(Extracted records)

***

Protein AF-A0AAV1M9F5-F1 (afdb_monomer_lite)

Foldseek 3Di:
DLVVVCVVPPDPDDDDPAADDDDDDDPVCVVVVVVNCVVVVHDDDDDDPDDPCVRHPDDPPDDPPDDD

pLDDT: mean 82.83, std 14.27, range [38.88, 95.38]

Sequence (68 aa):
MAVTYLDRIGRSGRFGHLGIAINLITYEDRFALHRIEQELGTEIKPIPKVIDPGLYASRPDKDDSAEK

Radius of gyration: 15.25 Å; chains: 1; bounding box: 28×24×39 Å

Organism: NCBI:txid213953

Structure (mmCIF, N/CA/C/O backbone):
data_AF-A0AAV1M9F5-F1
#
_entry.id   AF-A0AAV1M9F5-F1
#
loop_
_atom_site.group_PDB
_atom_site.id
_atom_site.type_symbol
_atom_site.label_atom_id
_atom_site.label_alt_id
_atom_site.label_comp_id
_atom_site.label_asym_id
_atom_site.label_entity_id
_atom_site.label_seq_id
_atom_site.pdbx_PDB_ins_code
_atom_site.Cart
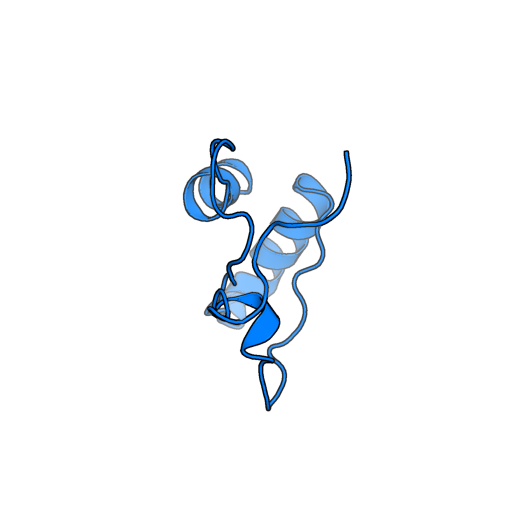n_x
_atom_site.Cartn_y
_atom_site.Cartn_z
_atom_site.occupancy
_atom_site.B_iso_or_equiv
_atom_site.auth_seq_id
_atom_site.auth_comp_id
_atom_site.auth_asym_id
_atom_site.auth_atom_id
_atom_site.pdbx_PDB_model_num
ATOM 1 N N . MET A 1 1 ? 0.392 8.437 11.779 1.00 68.44 1 MET A N 1
ATOM 2 C CA . MET A 1 1 ? 0.240 7.111 11.137 1.00 68.44 1 MET A CA 1
ATOM 3 C C . MET A 1 1 ? 0.606 7.169 9.661 1.00 68.44 1 MET A C 1
ATOM 5 O O . MET A 1 1 ? 1.416 6.346 9.258 1.00 68.44 1 MET A O 1
ATOM 9 N N . ALA A 1 2 ? 0.119 8.148 8.884 1.00 77.69 2 ALA A N 1
ATOM 10 C CA . ALA A 1 2 ? 0.517 8.288 7.478 1.00 77.69 2 ALA A CA 1
ATOM 11 C C . ALA A 1 2 ? 2.024 8.480 7.268 1.00 77.69 2 ALA A C 1
ATOM 13 O O . ALA A 1 2 ? 2.571 7.859 6.369 1.00 77.69 2 ALA A O 1
ATOM 14 N N . VAL A 1 3 ? 2.712 9.246 8.128 1.00 81.25 3 VAL A N 1
ATOM 15 C CA . VAL A 1 3 ? 4.177 9.414 8.024 1.00 81.25 3 VAL A CA 1
ATOM 16 C C . VAL A 1 3 ? 4.914 8.075 8.124 1.00 81.25 3 VAL A C 1
ATOM 18 O O . VAL A 1 3 ? 5.706 7.742 7.260 1.00 81.25 3 VAL A O 1
ATOM 21 N N . THR A 1 4 ? 4.544 7.229 9.089 1.00 89.81 4 THR A N 1
ATOM 22 C CA . THR A 1 4 ? 5.135 5.896 9.265 1.00 89.81 4 THR A CA 1
ATOM 23 C C . THR A 1 4 ? 4.818 4.966 8.097 1.00 89.81 4 THR A C 1
ATOM 25 O O . THR A 1 4 ? 5.614 4.092 7.769 1.00 89.81 4 THR A O 1
ATOM 28 N N . TYR A 1 5 ? 3.644 5.118 7.482 1.00 91.25 5 TYR A N 1
ATOM 29 C CA . TYR A 1 5 ? 3.292 4.371 6.280 1.00 91.25 5 TYR A CA 1
ATOM 30 C C . TYR A 1 5 ? 4.138 4.832 5.087 1.00 91.25 5 TYR A C 1
ATOM 32 O O . TYR A 1 5 ? 4.723 4.002 4.394 1.00 91.25 5 TYR A O 1
ATOM 40 N N . LEU A 1 6 ? 4.282 6.147 4.907 1.00 90.12 6 LEU A N 1
ATOM 41 C CA . LEU A 1 6 ? 5.126 6.745 3.879 1.00 90.12 6 LEU A CA 1
ATOM 42 C C . LEU A 1 6 ? 6.599 6.361 4.053 1.00 90.12 6 LEU A C 1
ATOM 44 O O . LEU A 1 6 ? 7.245 6.051 3.066 1.00 90.12 6 LEU A O 1
ATOM 48 N N . ASP A 1 7 ? 7.115 6.277 5.276 1.00 88.75 7 ASP A N 1
ATOM 49 C CA . ASP A 1 7 ? 8.492 5.827 5.525 1.00 88.75 7 ASP A CA 1
ATOM 50 C C . ASP A 1 7 ? 8.711 4.349 5.149 1.00 88.75 7 ASP A C 1
ATOM 52 O O . ASP A 1 7 ? 9.834 3.937 4.864 1.00 88.75 7 ASP A O 1
ATOM 56 N N . ARG A 1 8 ? 7.646 3.531 5.145 1.00 88.88 8 ARG A N 1
ATOM 57 C CA . ARG A 1 8 ? 7.709 2.100 4.796 1.00 88.88 8 ARG A CA 1
ATOM 58 C C . ARG A 1 8 ? 7.593 1.844 3.299 1.00 88.88 8 ARG A C 1
ATOM 60 O O . ARG A 1 8 ? 8.293 0.983 2.777 1.00 88.88 8 ARG A O 1
ATOM 67 N N . ILE A 1 9 ? 6.673 2.535 2.630 1.00 89.44 9 ILE A N 1
ATOM 68 C CA . ILE A 1 9 ? 6.363 2.310 1.207 1.00 89.44 9 ILE A CA 1
ATOM 69 C C . ILE A 1 9 ? 6.975 3.368 0.284 1.00 89.44 9 ILE A C 1
ATOM 71 O O . ILE A 1 9 ? 7.081 3.163 -0.925 1.00 89.44 9 ILE A O 1
ATOM 75 N N . GLY A 1 10 ? 7.359 4.512 0.842 1.00 86.69 10 GLY A N 1
ATOM 76 C CA . GLY A 1 10 ? 7.951 5.627 0.128 1.00 86.69 10 GLY A CA 1
ATOM 77 C C . GLY A 1 10 ? 9.360 5.292 -0.328 1.00 86.69 10 GLY A C 1
ATOM 78 O O . GLY A 1 10 ? 10.131 4.611 0.347 1.00 86.69 10 GLY A O 1
ATOM 79 N N . ARG A 1 11 ? 9.707 5.782 -1.516 1.00 86.06 11 ARG A N 1
ATOM 80 C CA . ARG A 1 11 ? 11.019 5.564 -2.118 1.00 86.06 11 ARG A CA 1
ATOM 81 C C . ARG A 1 11 ? 11.739 6.892 -2.242 1.00 86.06 11 ARG A C 1
ATOM 83 O O . ARG A 1 11 ? 11.189 7.850 -2.766 1.00 86.06 11 ARG A O 1
ATOM 90 N N . SER A 1 12 ? 13.005 6.919 -1.831 1.00 77.88 12 SER A N 1
ATOM 91 C CA . SER A 1 12 ? 13.866 8.112 -1.886 1.00 77.88 12 SER A CA 1
ATOM 92 C C . SER A 1 12 ? 14.265 8.534 -3.319 1.00 77.88 12 SER A C 1
ATOM 94 O O . SER A 1 12 ? 14.912 9.558 -3.490 1.00 77.88 12 SER A O 1
ATOM 96 N N . GLY A 1 13 ? 13.834 7.784 -4.347 1.00 69.88 13 GLY A N 1
ATOM 97 C CA . GLY A 1 13 ? 13.832 8.199 -5.755 1.00 69.88 13 GLY A CA 1
ATOM 98 C C . GLY A 1 13 ? 15.212 8.422 -6.382 1.00 69.88 13 GLY A C 1
ATOM 99 O O . GLY A 1 13 ? 15.689 9.549 -6.405 1.00 69.88 13 GLY A O 1
ATOM 100 N N . ARG A 1 14 ? 15.810 7.367 -6.969 1.00 66.00 14 ARG A N 1
ATOM 101 C CA . ARG A 1 14 ? 16.843 7.473 -8.033 1.00 66.00 14 ARG A CA 1
ATOM 102 C C . ARG A 1 14 ? 16.835 6.313 -9.043 1.00 66.00 14 ARG A C 1
ATOM 104 O O . ARG A 1 14 ? 17.168 6.543 -10.194 1.00 66.00 14 ARG A O 1
ATOM 111 N N . PHE A 1 15 ? 16.416 5.102 -8.656 1.00 65.75 15 PHE A N 1
ATOM 112 C CA . PHE A 1 15 ? 16.379 3.926 -9.542 1.00 65.75 15 PHE A CA 1
ATOM 113 C C . PHE A 1 15 ? 15.184 3.002 -9.239 1.00 65.75 15 PHE A C 1
ATOM 115 O O . PHE A 1 15 ? 14.831 2.813 -8.072 1.00 65.75 15 PHE A O 1
ATOM 122 N N . GLY A 1 16 ? 14.594 2.420 -10.297 1.00 67.06 16 GLY A N 1
ATOM 123 C CA . GLY A 1 16 ? 13.604 1.333 -10.257 1.00 67.06 16 GLY A CA 1
ATOM 124 C C . GLY A 1 16 ? 12.281 1.680 -9.575 1.00 67.06 16 GLY A C 1
ATOM 125 O O . GLY A 1 16 ? 12.060 1.255 -8.456 1.00 67.06 16 GLY A O 1
ATOM 126 N N . HIS A 1 17 ? 11.390 2.411 -10.243 1.00 70.56 17 HIS A N 1
ATOM 127 C CA . HIS A 1 17 ? 10.082 2.855 -9.725 1.00 70.56 17 HIS A CA 1
ATOM 128 C C . HIS A 1 17 ? 8.986 1.771 -9.748 1.00 70.56 17 HIS A C 1
ATOM 130 O O . HIS A 1 17 ? 7.893 1.991 -9.235 1.00 70.56 17 HIS A O 1
ATOM 136 N N . LEU A 1 18 ? 9.285 0.601 -10.310 1.00 83.31 18 LEU A N 1
ATOM 137 C CA . LEU A 1 18 ? 8.394 -0.554 -10.321 1.00 83.31 18 LEU A CA 1
ATOM 138 C C . LEU A 1 18 ? 8.423 -1.262 -8.966 1.00 83.31 18 LEU A C 1
ATOM 140 O O . LEU A 1 18 ? 9.484 -1.466 -8.368 1.00 83.31 18 LEU A O 1
ATOM 144 N N . GLY A 1 19 ? 7.245 -1.609 -8.469 1.00 85.75 19 GLY A N 1
ATOM 145 C CA . GLY A 1 19 ? 7.068 -2.216 -7.162 1.00 85.75 19 GLY A CA 1
ATOM 146 C C . GLY A 1 19 ? 5.608 -2.179 -6.742 1.00 85.75 19 GLY A C 1
ATOM 147 O O . GLY A 1 19 ? 4.847 -1.304 -7.147 1.00 85.75 19 GLY A O 1
ATOM 148 N N . ILE A 1 20 ? 5.223 -3.139 -5.910 1.00 90.12 20 ILE A N 1
ATOM 149 C CA . ILE A 1 20 ? 3.880 -3.225 -5.349 1.00 90.12 20 ILE A CA 1
ATOM 150 C C . ILE A 1 20 ? 3.970 -3.212 -3.825 1.00 90.12 20 ILE A C 1
ATOM 152 O O . ILE A 1 20 ? 4.856 -3.838 -3.244 1.00 90.12 20 ILE A O 1
ATOM 156 N N . ALA A 1 21 ? 3.049 -2.502 -3.181 1.00 91.88 21 ALA A N 1
ATOM 157 C CA . ALA A 1 21 ? 2.846 -2.569 -1.741 1.00 91.88 21 ALA A CA 1
ATOM 158 C C . ALA A 1 21 ? 1.589 -3.400 -1.463 1.00 91.88 21 ALA A C 1
ATOM 160 O O . ALA A 1 21 ? 0.521 -3.108 -2.000 1.00 91.88 21 ALA A O 1
ATOM 161 N N . ILE A 1 22 ? 1.718 -4.439 -0.636 1.00 92.94 22 ILE A N 1
ATOM 162 C CA . ILE A 1 22 ? 0.594 -5.273 -0.198 1.00 92.94 22 ILE A CA 1
ATOM 163 C C . ILE A 1 22 ? 0.338 -4.979 1.274 1.00 92.94 22 ILE A C 1
ATOM 165 O O . ILE A 1 22 ? 1.221 -5.153 2.113 1.00 92.94 22 ILE A O 1
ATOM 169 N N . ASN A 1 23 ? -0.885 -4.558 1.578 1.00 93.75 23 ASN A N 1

***

[ASSIGNED TASK] Give back exactly the lines above, from the line containing "ATOM 123 C CA" through the line containing "ATOM 125 O O", with both end lines and nothing more.

[SOLUTION TO THIS PROBLEM]
ATOM 123 C CA . GLY A 1 16 ? 13.604 1.333 -10.257 1.00 67.06 16 GLY A CA 1
ATOM 124 C C . GLY A 1 16 ? 12.281 1.680 -9.575 1.00 67.06 16 GLY A C 1
ATOM 125 O O . GLY A 1 16 ? 12.060 1.255 -8.456 1.00 67.06 16 GLY A O 1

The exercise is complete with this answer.